When Lee and Ian came to Montreal to deliver a sneak preview, I HAD to be there. Vampiro? Acting? In a Mexican Wrestling Gangster Movie? Filmed by Canadians? The mind boggled.
Here is what I was expecting: A train wreck. A glorious train wreck. A bad movie that revelled in its badness. (Which is as good a description for their first two films as any.)
I didn't get my train wreck.
And I couldn't be happier.
This film is so dirty, so gritty, it is like a lost 70's film (including the obligatory 70's psychedelic scene.) Every one in the film is a son-of-a-bitch. The nicest character in the film, the one who has been saved, the one who wears white? He got there by shooting his best friend in the face with a shot-gun. This is a film about the damned.
Remember the scene at the beginning of The Wild Bunch where the kids are forcing two scorpions to fight a group of fire ants before setting them all on fire? This film might as well take place in that fire.
Vampiro plays "The Champ", a broken-down, drugged-out former wrestling champion barred for life from wrestling because he killed a man in the ring, now earning his drugs as a mob enforcer. Martin Kove (the evil Karate master from the Karate Kid series) is his psychopathic, Peckinpah-obsessed part-time Videographer, full-time assassin, quasi partner.
While stumbling through life like a drunk lurching from lamp post to lamp post, a cross between Harvey Keitel in Bad Lieutenant and Stacy Keach in Fat City, Vampiro bumps heads with most of the Wrestling Society X roster including notably Joey Ryan, KAOS, Alter Boy Luke and Aaron Aguilera.
A few quick caveats for wrestling fans:
While the film is set in Mexico, don't expect to see high flying Lucha Libre action. The style used is more like a dirty bar room bastardization of Mixed Martial Arts, which fits the tone of the film perfectly.
Oddly, the Champ's fall from grace hinges around a rigged fight that he was supposed to lose and didn't, echoing the story of Daredevil's Dad Battlin' Jack Murdock and countless film noir boxing films. Only where Jack gets killed for costing his mob boss money, the Champ becomes the indentured servant of Dave Courtney's Tlaloc. For me this matched the 70's vibe of the rest of the film in that it hearkened back to the days when kay-fabe was still alive and people could believe that someone would actually bet money on a pro wrestling match. .

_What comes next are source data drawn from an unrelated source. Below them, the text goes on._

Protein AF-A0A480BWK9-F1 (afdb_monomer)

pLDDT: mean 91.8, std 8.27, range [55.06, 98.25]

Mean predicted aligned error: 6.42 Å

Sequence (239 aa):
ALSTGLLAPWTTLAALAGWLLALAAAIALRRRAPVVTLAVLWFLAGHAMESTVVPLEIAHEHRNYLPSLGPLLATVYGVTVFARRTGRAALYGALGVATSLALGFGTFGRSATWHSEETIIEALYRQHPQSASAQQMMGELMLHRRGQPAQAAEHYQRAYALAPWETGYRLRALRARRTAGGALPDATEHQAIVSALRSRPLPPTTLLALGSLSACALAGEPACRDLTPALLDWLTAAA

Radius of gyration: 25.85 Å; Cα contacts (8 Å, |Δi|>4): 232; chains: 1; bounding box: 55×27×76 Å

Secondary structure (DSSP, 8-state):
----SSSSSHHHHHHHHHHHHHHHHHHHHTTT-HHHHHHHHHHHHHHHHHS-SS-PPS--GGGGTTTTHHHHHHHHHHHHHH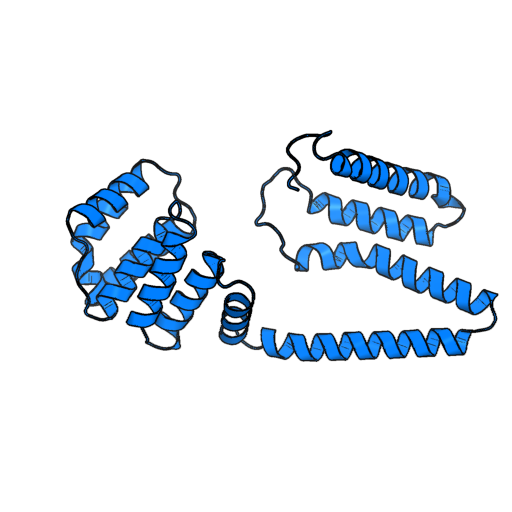HHHTT-HHHHHHHHHHHHHHHHHHHHHHHHHTSSHHHHHHHHHHH-TT-HHHHHHHHHIIIIIS--HHHHHHHHHHHHHH-TT-HHHHHHHHHHHHHTT-PPPPHHHHHHHHHHHHHS---HHHHHHHHHHHHHHHTT-HHHHTTHHHHHHHHHHT-

Solvent-accessible surface area (backbone atoms only — not comparable to full-atom values): 12598 Å² total; per-residue (Å²): 130,80,74,82,48,71,68,38,46,62,64,45,42,53,48,52,50,49,53,52,47,53,53,51,48,30,64,72,32,42,88,81,39,49,66,52,19,49,14,52,52,44,25,52,59,45,47,50,70,72,69,50,93,65,89,62,81,84,82,61,73,74,72,50,56,70,21,49,50,13,61,50,50,35,50,56,51,50,53,51,54,48,22,59,75,71,71,39,47,67,61,52,49,50,52,48,51,51,50,52,50,52,52,49,52,52,48,55,61,47,48,64,39,66,68,42,73,65,46,40,37,52,50,43,26,73,76,35,72,80,37,30,66,31,26,38,48,44,13,50,46,25,41,73,77,65,68,35,22,56,62,11,15,53,26,11,47,51,12,19,72,64,37,74,82,47,60,17,31,51,53,47,15,51,48,22,28,24,62,55,72,44,77,75,79,51,73,66,58,46,49,51,51,35,50,48,42,62,75,44,86,80,49,70,60,29,54,51,33,54,52,50,46,51,53,38,29,74,71,62,38,65,48,33,47,76,41,43,73,62,47,54,54,42,53,63,32,61,106

Foldseek 3Di:
DDDPDCPVPVVNVVVVVVLVCLLVCLVVCCVPCVLLSCLSVLLVVQVVVVPDPDPDPPDPPVSNPRSVVSVVSVVVVVLCVVCVVVVNVVVSVVVVVVVVVVVVVVVVVVCVCVVDLVSVLVVCCVVCVLALVSLQSVLVCCVPVVVNLVSSLVSLVSSCVSPVLQLLSVLSSQLSCLSVVHDHDDPVRLVVLLCSLQPHDHDPSNVVSLVVLVVCCVVVPPSSVVCVVSSVSNVVSND

Structure (mmCIF, N/CA/C/O backbone):
data_AF-A0A480BWK9-F1
#
_entry.id   AF-A0A480BWK9-F1
#
loop_
_atom_site.group_PDB
_atom_site.id
_atom_site.type_symbol
_atom_site.label_atom_id
_atom_site.label_alt_id
_atom_site.label_comp_id
_atom_site.label_asym_id
_atom_site.label_entity_id
_atom_site.label_seq_id
_atom_site.pdbx_PDB_ins_code
_atom_site.Cartn_x
_atom_site.Cartn_y
_atom_site.Cartn_z
_atom_site.occupancy
_atom_site.B_iso_or_equiv
_atom_site.auth_seq_id
_atom_site.auth_comp_id
_atom_site.auth_asym_id
_atom_site.auth_atom_id
_atom_site.pdbx_PDB_model_num
ATOM 1 N N . ALA A 1 1 ? -17.053 -10.394 -3.321 1.00 61.28 1 ALA A N 1
ATOM 2 C CA . ALA A 1 1 ? -17.391 -9.946 -4.687 1.00 61.28 1 ALA A CA 1
ATOM 3 C C . ALA A 1 1 ? -17.301 -8.428 -4.734 1.00 61.28 1 ALA A C 1
ATOM 5 O O . ALA A 1 1 ? -17.625 -7.798 -3.733 1.00 61.28 1 ALA A O 1
ATOM 6 N N . LEU A 1 2 ? -16.826 -7.858 -5.843 1.00 71.19 2 LEU A N 1
ATOM 7 C CA . LEU A 1 2 ? -16.792 -6.405 -6.029 1.00 71.19 2 LEU A CA 1
ATOM 8 C C . LEU A 1 2 ? -18.225 -5.875 -6.164 1.00 71.19 2 LEU A C 1
ATOM 10 O O . LEU A 1 2 ? -19.052 -6.497 -6.833 1.00 71.19 2 LEU A O 1
ATOM 14 N N . SER A 1 3 ? -18.521 -4.759 -5.497 1.00 77.38 3 SER A N 1
ATOM 15 C CA . SER A 1 3 ? -19.830 -4.114 -5.593 1.00 77.38 3 SER A CA 1
ATOM 16 C C . SER A 1 3 ? -19.999 -3.505 -6.978 1.00 77.38 3 SER A C 1
ATOM 18 O O . SER A 1 3 ? -19.187 -2.681 -7.388 1.00 77.38 3 SER A O 1
ATOM 20 N N . THR A 1 4 ? -21.043 -3.920 -7.694 1.00 81.88 4 THR A N 1
ATOM 21 C CA . THR A 1 4 ? -21.399 -3.385 -9.023 1.00 81.88 4 THR A CA 1
ATOM 22 C C . THR A 1 4 ? -22.656 -2.518 -8.974 1.00 81.88 4 THR A C 1
ATOM 24 O O . THR A 1 4 ? -23.007 -1.870 -9.954 1.00 81.88 4 THR A O 1
ATOM 27 N N . GLY A 1 5 ? -23.317 -2.458 -7.817 1.00 83.38 5 GLY A N 1
ATOM 28 C CA . GLY A 1 5 ? -24.456 -1.590 -7.557 1.00 83.38 5 GLY A CA 1
ATOM 29 C C . GLY A 1 5 ? -24.880 -1.650 -6.092 1.00 83.38 5 GLY A C 1
ATOM 30 O O . GLY A 1 5 ? -24.302 -2.381 -5.291 1.00 83.38 5 GLY A O 1
ATOM 31 N N . LEU A 1 6 ? -25.924 -0.901 -5.731 1.00 79.44 6 LEU A N 1
ATOM 32 C CA . LEU A 1 6 ? -26.415 -0.829 -4.345 1.00 79.44 6 LEU A CA 1
ATOM 33 C C . LEU A 1 6 ? -26.989 -2.160 -3.828 1.00 79.44 6 LEU A C 1
ATOM 35 O O . LEU A 1 6 ? -26.994 -2.405 -2.624 1.00 79.44 6 LEU A O 1
ATOM 39 N N . LEU A 1 7 ? -27.465 -3.015 -4.736 1.00 85.12 7 LEU A N 1
ATOM 40 C CA . LEU A 1 7 ? -28.135 -4.281 -4.420 1.00 85.12 7 LEU A CA 1
ATOM 41 C C . LEU A 1 7 ? -27.309 -5.520 -4.806 1.00 85.12 7 LEU A C 1
ATOM 43 O O . LEU A 1 7 ? -27.690 -6.639 -4.467 1.00 85.12 7 LEU A O 1
ATOM 47 N N . ALA A 1 8 ? -26.189 -5.334 -5.513 1.00 82.81 8 ALA A N 1
ATOM 48 C CA . ALA A 1 8 ? -25.377 -6.416 -6.056 1.00 82.81 8 ALA A CA 1
ATOM 49 C C . ALA A 1 8 ? -23.893 -6.222 -5.689 1.00 82.81 8 ALA A C 1
ATOM 51 O O . ALA A 1 8 ? -23.245 -5.309 -6.216 1.00 82.81 8 ALA A O 1
ATOM 52 N N . PRO A 1 9 ? -23.316 -7.089 -4.836 1.00 88.62 9 PRO A N 1
ATOM 53 C CA . PRO A 1 9 ? -23.943 -8.193 -4.090 1.00 88.62 9 PRO A CA 1
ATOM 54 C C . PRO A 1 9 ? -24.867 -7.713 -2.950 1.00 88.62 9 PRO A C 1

Wrestling fans will also note the odd echoes of the lives and tragic deaths of Rikidōzan and Bruiser Brody.
The one place where the film falls down a little bit is in the editing. The pacing and the beats just seem a little off like an out-of-shape fighter with a bit too much flab. And I really don't need to be told that you are flashing back to Then when you are also giving me the flash backs in black and white. It is also somewhat redundant to tell me that I am looking at the Day of the Dead celebrations. Not only is the information unnecessary and redundant, but it works against the more subtle vibe of the rest of the film.
But that's quibbling. Ultimately, this is a quantum leap forward for both Director Lee Demarbre and Writer Ian Driscoll and easily the best English language wrestling film ever - ranking only behind The Foul King and The Calamari Wrestler for the World Title.
Most shockingly? Vampiro can act!
"One reviewer told me it was the best performance by a wrestler in a film since Roddy Piper in They Live." - Lee Demarbre.
Granted, it's not a terribly crowded field, but I would argue that it's the best acting performance by a wrestler in a film ever.